The West, too, and the United States in particular, just kept rubbing it in, in Putin’s view. Refueling his plane at Moscow’s airport in 2006, U.S. President George W. Bush refused to visit Putin at the Kremlin, forcing him to trek to the terminal for a meeting. And in 2014, then-President Barack Obama dismissed Russia as a mere “regional power.”
These slights poured oil on the flame of Putin’s discontent and reinforced his resolve to make Russia great again.
In Putin’s belief system, there was one way of doing so: through a show of force.
As a child immersed in his parents’ tales of strife and grit during World War II, a black-belt martial artist and a KGB colonel during the Cold War, Putin came to respect physical aggression as a formidable tool to get things done.
His world escapades thus far contain little to prove him wrong. The war he waged against separatists in Chechnya from 1999 to 2009 ended in victory. In Syria, Russian support has succeeded in keeping the dictator Bashir al Assad in power despite the West’s aim to see him toppled.

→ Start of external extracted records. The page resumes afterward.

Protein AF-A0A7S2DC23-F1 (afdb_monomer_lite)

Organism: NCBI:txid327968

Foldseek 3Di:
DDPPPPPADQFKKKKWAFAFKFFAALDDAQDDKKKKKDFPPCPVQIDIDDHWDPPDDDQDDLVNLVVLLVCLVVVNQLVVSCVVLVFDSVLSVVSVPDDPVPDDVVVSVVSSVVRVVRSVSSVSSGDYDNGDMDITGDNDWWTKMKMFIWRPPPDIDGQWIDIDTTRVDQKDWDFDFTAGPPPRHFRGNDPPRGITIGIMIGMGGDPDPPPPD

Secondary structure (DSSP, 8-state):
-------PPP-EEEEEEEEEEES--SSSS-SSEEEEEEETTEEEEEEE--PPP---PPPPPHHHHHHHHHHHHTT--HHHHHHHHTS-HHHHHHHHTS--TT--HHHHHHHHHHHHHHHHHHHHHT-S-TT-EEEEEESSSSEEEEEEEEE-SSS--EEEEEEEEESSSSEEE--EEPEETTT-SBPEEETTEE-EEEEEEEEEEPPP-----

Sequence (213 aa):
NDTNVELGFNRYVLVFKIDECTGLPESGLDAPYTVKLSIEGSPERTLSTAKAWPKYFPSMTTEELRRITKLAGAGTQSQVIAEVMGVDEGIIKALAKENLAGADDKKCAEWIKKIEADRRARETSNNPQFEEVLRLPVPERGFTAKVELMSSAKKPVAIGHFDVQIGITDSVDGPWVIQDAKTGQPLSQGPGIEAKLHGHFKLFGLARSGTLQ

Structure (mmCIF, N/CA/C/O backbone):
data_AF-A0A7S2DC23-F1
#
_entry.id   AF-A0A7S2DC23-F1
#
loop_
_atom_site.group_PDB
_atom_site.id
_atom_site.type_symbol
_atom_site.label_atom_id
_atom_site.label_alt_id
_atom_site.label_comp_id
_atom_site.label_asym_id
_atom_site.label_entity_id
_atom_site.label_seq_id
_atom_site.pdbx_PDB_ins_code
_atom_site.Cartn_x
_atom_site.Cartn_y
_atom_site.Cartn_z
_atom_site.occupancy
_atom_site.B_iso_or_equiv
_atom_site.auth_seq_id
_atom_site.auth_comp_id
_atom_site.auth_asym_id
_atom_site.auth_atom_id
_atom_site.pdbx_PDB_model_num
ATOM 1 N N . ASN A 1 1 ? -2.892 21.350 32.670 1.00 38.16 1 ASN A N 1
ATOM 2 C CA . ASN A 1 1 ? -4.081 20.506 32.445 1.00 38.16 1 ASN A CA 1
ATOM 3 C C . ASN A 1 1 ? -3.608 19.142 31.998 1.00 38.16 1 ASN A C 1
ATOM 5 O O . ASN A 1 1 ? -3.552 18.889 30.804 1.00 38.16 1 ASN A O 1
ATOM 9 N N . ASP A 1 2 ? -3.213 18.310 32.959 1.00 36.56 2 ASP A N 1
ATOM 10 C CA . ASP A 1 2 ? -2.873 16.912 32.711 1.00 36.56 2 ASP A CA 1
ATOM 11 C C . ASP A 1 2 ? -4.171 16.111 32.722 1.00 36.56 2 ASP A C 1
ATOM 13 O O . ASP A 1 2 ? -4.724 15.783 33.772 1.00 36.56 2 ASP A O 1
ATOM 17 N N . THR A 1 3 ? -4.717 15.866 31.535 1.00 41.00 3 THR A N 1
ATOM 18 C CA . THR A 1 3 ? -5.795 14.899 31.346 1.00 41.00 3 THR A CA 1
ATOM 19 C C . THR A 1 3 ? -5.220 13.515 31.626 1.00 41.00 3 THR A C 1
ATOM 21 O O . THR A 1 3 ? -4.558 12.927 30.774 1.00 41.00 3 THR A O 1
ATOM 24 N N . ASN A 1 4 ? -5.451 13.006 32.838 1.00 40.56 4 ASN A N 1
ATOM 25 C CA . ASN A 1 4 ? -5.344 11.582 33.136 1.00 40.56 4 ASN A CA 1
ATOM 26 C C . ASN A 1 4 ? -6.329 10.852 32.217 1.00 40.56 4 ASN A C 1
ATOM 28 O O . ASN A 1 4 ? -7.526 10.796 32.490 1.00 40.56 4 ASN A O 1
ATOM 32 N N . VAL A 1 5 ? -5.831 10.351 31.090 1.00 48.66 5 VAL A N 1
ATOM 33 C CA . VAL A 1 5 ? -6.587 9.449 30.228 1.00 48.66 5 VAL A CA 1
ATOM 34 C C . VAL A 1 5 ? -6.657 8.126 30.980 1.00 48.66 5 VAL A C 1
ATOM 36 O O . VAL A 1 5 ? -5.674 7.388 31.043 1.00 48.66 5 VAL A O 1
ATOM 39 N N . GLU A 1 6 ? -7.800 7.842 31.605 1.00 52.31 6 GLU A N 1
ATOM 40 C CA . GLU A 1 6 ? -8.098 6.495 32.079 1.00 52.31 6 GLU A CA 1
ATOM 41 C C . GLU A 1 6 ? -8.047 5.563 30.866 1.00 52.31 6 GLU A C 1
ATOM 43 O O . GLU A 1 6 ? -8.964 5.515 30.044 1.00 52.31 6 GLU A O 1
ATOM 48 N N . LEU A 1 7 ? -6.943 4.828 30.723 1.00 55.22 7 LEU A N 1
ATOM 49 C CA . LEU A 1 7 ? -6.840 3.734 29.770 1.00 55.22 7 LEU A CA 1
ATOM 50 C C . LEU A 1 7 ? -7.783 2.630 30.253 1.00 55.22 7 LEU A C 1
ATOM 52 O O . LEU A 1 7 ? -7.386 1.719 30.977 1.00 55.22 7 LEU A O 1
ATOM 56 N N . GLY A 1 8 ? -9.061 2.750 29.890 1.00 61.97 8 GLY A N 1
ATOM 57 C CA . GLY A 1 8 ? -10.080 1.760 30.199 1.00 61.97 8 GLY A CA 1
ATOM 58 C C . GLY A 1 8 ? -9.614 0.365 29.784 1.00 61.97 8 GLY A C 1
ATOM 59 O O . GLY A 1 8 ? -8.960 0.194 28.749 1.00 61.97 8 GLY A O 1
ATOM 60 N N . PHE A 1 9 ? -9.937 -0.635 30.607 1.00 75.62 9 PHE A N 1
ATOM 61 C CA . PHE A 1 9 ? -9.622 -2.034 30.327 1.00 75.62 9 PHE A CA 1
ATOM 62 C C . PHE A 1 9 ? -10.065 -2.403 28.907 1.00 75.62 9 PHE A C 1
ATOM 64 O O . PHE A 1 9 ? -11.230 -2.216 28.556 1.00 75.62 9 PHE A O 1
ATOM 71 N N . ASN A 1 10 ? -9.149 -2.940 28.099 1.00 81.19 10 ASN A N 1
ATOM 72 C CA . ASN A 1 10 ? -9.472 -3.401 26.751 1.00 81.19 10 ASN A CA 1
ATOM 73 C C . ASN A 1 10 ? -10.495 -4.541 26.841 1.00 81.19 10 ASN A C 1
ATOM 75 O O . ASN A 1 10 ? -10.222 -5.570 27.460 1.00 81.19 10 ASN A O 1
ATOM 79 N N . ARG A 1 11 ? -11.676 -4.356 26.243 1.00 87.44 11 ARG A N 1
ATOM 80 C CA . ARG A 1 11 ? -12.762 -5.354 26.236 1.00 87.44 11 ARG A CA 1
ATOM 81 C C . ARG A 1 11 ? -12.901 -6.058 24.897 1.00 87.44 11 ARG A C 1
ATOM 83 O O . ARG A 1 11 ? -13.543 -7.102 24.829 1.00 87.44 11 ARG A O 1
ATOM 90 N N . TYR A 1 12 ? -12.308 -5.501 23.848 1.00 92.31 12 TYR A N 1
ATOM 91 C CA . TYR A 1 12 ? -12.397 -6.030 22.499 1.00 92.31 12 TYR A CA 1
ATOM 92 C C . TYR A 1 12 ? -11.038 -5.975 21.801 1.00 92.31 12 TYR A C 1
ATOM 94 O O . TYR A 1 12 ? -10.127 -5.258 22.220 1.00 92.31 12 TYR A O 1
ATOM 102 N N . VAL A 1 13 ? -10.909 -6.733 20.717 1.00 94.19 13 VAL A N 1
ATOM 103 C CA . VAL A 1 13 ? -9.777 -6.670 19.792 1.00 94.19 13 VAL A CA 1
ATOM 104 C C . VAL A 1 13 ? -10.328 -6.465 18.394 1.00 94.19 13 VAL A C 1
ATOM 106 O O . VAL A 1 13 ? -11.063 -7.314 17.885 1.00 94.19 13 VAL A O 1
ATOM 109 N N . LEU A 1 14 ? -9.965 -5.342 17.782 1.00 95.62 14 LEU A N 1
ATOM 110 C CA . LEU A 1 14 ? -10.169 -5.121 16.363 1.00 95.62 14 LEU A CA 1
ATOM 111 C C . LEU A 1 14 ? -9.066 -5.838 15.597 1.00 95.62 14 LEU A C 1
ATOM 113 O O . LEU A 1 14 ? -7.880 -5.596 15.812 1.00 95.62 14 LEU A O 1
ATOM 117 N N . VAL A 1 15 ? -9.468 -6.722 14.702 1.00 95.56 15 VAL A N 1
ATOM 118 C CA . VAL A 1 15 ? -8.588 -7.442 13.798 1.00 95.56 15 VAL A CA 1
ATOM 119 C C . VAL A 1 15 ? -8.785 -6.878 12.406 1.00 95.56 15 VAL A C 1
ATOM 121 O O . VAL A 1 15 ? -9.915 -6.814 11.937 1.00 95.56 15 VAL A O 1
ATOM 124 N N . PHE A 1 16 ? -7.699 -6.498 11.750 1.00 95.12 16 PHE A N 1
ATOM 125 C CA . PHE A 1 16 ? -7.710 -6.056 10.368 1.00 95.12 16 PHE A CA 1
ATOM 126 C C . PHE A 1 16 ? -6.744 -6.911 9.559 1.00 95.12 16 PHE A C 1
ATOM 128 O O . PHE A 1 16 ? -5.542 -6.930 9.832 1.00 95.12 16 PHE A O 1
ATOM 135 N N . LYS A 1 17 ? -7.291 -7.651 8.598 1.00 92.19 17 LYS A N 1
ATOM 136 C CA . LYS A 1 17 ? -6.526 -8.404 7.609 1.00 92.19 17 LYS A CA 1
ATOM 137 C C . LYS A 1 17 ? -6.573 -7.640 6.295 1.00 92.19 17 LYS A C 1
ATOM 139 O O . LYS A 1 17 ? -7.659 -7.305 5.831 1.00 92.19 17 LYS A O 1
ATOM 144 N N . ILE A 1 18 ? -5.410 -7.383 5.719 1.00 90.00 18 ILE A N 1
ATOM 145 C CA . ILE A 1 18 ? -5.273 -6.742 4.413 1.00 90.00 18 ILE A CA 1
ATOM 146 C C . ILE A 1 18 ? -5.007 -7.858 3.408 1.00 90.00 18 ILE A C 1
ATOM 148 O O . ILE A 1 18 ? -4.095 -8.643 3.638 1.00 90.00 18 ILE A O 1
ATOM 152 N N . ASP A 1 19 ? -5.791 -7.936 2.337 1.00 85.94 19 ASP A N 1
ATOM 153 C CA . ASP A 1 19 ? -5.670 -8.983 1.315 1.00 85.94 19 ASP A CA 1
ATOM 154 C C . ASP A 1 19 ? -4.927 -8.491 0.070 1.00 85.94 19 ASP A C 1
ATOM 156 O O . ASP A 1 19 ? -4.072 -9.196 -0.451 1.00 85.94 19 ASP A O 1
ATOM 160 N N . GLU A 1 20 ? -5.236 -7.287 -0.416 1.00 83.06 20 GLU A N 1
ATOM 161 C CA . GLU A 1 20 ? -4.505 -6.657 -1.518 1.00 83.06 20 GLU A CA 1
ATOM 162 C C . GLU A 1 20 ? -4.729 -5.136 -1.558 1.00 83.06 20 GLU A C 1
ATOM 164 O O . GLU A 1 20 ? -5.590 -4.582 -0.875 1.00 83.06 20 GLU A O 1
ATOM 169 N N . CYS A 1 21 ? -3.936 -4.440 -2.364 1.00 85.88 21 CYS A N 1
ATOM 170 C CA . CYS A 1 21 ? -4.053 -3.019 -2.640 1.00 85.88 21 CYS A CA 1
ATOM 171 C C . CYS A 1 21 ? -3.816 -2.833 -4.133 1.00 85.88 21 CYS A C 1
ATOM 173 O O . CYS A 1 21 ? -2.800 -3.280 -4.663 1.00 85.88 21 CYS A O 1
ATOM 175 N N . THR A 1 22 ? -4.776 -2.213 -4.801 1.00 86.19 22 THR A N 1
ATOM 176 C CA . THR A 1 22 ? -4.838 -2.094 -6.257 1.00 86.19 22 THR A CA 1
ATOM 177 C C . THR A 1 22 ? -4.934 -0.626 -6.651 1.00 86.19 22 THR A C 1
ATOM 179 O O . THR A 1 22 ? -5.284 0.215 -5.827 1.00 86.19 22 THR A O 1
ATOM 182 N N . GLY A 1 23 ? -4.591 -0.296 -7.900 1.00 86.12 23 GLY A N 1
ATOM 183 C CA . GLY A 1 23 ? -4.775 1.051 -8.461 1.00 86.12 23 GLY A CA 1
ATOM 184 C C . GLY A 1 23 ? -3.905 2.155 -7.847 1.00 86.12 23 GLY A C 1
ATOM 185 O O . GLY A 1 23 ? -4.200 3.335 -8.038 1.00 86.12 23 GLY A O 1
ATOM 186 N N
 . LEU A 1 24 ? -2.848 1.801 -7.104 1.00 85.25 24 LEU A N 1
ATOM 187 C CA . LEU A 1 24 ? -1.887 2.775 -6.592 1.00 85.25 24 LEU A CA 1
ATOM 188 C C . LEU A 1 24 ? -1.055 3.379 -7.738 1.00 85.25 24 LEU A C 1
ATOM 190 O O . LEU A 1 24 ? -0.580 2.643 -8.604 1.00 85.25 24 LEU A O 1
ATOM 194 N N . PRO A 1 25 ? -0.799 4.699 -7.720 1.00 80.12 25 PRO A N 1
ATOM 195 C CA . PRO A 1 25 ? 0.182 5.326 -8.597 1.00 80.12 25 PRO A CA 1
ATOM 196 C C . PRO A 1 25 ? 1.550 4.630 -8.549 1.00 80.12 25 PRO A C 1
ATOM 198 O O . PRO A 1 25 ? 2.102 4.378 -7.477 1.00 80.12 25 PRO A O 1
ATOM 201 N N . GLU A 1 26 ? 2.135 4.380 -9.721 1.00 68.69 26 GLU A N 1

Putin’s 2014 invasion of Crimea went largely unpunished and hiked his popularity in Russia by nearly 25 percentage points. So far, at least, Russian public opinion has backed him in the current Ukraine crisis as well.
Anything is permissible
But the universal quest for significance can turn toxic if it is carried to the extreme.
The psychological study of extremism offers two profound lessons. First, when the quest for significance is the burning issue, other needs are crowded out. One is then ready to sacrifice all those needs to that one dominant quest. Second, anything then is permissible, no holds barred.
Putin’s decision to invade Ukraine and “let slip the dogs of war,” as Shakespeare puts it in “Julius Caesar,” vividly illustrates both implications.
He did so despite the near certainty of severe sanctions that might seriously damage the Russian economy. He did so despite the overwhelming international opprobrium that met his aggression. He did so despite the grave risks that a potential debacle in Ukraine poses for his political career.
Yet this has been Putin’s choice, in answer to the siren call of glory.